Set down exactly, from the records below, the line with "ATOM 115 N N" through the line with "ATOM 130 C CA", and nothing else.

═══ LISTED RECORDS ═══

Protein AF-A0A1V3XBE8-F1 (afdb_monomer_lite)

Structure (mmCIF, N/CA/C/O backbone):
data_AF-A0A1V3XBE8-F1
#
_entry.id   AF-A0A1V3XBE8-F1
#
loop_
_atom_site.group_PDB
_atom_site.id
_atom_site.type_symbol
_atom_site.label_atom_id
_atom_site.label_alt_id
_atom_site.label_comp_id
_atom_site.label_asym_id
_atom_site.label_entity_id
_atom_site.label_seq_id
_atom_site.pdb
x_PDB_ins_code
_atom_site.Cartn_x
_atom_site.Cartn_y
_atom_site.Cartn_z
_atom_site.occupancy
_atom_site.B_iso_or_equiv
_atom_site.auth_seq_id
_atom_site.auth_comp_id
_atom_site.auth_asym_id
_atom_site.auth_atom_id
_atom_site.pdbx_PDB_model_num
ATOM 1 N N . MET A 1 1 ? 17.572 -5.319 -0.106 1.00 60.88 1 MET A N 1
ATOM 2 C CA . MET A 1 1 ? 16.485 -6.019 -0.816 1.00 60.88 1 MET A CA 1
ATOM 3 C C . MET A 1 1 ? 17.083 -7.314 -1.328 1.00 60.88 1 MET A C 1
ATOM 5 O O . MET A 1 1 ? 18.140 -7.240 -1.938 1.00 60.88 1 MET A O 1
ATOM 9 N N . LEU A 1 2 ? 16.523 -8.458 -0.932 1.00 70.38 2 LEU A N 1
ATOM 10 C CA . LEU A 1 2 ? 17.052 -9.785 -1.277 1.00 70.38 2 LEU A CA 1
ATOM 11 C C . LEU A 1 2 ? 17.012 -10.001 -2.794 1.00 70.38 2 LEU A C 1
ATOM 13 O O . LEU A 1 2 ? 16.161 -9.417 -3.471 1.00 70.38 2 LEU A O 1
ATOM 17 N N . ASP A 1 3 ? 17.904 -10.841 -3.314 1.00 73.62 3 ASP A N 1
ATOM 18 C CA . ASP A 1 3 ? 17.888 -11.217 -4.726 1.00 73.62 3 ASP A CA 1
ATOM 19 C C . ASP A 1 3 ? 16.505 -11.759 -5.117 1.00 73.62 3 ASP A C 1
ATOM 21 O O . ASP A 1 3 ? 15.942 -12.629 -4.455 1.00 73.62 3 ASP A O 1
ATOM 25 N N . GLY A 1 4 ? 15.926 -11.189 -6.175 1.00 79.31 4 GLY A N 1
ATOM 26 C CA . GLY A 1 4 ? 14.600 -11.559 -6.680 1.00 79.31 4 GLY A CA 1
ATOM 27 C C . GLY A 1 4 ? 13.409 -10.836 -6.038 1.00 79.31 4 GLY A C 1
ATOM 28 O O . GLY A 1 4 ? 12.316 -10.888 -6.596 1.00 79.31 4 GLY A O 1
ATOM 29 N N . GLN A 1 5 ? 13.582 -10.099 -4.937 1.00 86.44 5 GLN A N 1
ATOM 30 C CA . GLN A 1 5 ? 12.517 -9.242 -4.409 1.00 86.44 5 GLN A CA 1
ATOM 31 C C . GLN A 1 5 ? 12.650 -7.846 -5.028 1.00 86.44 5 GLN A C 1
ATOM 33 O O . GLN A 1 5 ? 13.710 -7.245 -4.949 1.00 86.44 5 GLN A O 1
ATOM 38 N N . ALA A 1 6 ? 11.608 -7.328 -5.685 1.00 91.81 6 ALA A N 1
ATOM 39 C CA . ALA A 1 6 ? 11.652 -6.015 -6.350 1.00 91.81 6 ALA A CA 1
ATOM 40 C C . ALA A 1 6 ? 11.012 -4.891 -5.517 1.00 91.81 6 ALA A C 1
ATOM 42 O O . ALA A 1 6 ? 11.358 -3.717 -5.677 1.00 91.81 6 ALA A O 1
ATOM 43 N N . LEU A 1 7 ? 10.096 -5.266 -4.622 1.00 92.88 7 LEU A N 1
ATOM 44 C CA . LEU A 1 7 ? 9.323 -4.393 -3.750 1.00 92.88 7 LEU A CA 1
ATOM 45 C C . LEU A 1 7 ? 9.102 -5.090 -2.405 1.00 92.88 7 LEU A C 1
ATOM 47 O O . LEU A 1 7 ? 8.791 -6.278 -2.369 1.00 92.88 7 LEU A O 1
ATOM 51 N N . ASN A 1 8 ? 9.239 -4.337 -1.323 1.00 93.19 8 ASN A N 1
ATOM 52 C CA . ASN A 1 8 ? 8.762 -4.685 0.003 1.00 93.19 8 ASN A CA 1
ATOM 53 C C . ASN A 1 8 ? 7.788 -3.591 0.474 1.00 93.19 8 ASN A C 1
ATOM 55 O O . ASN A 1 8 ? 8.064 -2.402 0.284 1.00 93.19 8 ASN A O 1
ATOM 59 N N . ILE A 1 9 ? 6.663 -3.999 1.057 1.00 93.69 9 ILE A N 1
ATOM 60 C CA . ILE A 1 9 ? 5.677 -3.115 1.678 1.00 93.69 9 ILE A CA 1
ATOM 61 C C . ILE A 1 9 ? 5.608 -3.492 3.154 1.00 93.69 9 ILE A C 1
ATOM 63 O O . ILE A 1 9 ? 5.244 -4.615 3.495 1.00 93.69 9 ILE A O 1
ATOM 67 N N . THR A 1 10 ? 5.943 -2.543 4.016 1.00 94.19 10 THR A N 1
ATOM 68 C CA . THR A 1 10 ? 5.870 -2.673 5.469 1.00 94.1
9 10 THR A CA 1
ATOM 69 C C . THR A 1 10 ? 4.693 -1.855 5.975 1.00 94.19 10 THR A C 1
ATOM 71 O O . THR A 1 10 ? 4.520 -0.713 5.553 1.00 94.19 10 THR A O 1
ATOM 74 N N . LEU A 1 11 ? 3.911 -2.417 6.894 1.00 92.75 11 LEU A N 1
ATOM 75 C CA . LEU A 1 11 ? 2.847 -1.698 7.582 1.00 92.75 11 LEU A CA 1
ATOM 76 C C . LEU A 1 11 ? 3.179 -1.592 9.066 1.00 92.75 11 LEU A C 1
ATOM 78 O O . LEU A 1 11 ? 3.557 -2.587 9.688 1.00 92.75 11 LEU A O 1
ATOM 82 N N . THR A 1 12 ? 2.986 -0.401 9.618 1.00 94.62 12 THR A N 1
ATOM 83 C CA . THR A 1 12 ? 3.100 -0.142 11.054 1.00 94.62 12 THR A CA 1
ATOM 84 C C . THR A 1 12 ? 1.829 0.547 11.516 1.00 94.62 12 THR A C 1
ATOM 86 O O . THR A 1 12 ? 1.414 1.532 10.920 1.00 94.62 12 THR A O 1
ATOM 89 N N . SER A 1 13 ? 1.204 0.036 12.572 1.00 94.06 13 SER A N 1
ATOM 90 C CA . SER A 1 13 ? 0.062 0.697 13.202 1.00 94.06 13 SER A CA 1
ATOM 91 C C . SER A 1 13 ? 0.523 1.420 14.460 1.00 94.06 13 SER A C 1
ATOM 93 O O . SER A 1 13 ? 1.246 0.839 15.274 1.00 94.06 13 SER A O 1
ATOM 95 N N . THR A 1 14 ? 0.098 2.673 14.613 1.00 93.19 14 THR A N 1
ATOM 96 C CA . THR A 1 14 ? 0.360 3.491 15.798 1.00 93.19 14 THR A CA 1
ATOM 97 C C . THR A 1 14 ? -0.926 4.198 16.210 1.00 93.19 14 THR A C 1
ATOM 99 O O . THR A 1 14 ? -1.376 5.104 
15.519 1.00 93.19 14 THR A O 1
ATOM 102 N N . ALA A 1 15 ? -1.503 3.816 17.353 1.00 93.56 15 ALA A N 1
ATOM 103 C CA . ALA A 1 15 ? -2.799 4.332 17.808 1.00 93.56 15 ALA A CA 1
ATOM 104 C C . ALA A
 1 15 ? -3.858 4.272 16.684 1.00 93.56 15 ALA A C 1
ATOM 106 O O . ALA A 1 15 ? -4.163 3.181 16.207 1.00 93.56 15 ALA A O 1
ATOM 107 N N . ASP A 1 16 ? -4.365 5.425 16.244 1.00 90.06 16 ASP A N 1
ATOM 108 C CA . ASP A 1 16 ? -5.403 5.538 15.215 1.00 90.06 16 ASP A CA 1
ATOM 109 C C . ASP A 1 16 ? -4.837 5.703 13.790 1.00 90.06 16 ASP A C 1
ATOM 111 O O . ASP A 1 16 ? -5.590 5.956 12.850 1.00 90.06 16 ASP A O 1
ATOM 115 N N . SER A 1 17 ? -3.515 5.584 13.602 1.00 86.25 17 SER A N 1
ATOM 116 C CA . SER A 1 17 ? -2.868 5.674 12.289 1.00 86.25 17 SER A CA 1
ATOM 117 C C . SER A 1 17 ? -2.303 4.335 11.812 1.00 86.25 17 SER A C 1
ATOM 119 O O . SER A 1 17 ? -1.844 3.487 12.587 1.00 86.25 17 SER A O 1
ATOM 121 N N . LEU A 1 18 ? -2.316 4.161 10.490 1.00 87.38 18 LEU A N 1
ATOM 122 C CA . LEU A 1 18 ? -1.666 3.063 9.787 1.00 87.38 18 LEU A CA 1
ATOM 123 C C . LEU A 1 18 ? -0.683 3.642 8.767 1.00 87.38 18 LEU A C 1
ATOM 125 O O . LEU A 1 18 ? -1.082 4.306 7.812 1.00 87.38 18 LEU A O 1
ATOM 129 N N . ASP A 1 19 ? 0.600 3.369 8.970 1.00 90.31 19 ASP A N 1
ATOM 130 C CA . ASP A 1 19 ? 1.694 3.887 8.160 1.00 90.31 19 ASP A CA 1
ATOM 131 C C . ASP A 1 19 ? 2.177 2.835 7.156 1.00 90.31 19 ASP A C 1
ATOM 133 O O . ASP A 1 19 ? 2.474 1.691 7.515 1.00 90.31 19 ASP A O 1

═══

RESPONSE AREA
ATOM 115 N N . SER A 1 17 ? -3.515 5.584 13.602 1.00 86.25 17 SER A N 1
ATOM 116 C CA . SER A 1 17 ? -2.868 5.674 12.289 1.00 86.25 17 SER A CA 1
ATOM 117 C C . SER A 1 17 ? -2.303 4.335 11.812 1.00 86.25 17 SER A C 1
ATOM 119 O O . SER A 1 17 ? -1.844 3.487 12.587 1.00 86.25 17 SER A O 1
ATOM 121 N N . LEU A 1 18 ? -2.316 4.161 10.490 1.00 87.38 18 LEU A N 1
ATOM 122 C CA . LEU A 1 18 ? -1.666 3.063 9.787 1.00 87.38 18 LEU A CA 1
ATOM 123 C C . LEU A 1 18 ? -0.683 3.642 8.767 1.00 87.38 18 LEU A C 1
ATOM 125 O O . LEU A 1 18 ? -1.082 4.306 7.812 1.00 87.38 18 LEU A O 1
ATOM 129 N N . ASP A 1 19 ? 0.600 3.369 8.970 1.00 90.31 19 ASP A N 1
ATOM 130 C CA . ASP A 1 19 ? 1.694 3.887 8.160 1.00 90.31 19 ASP A CA 1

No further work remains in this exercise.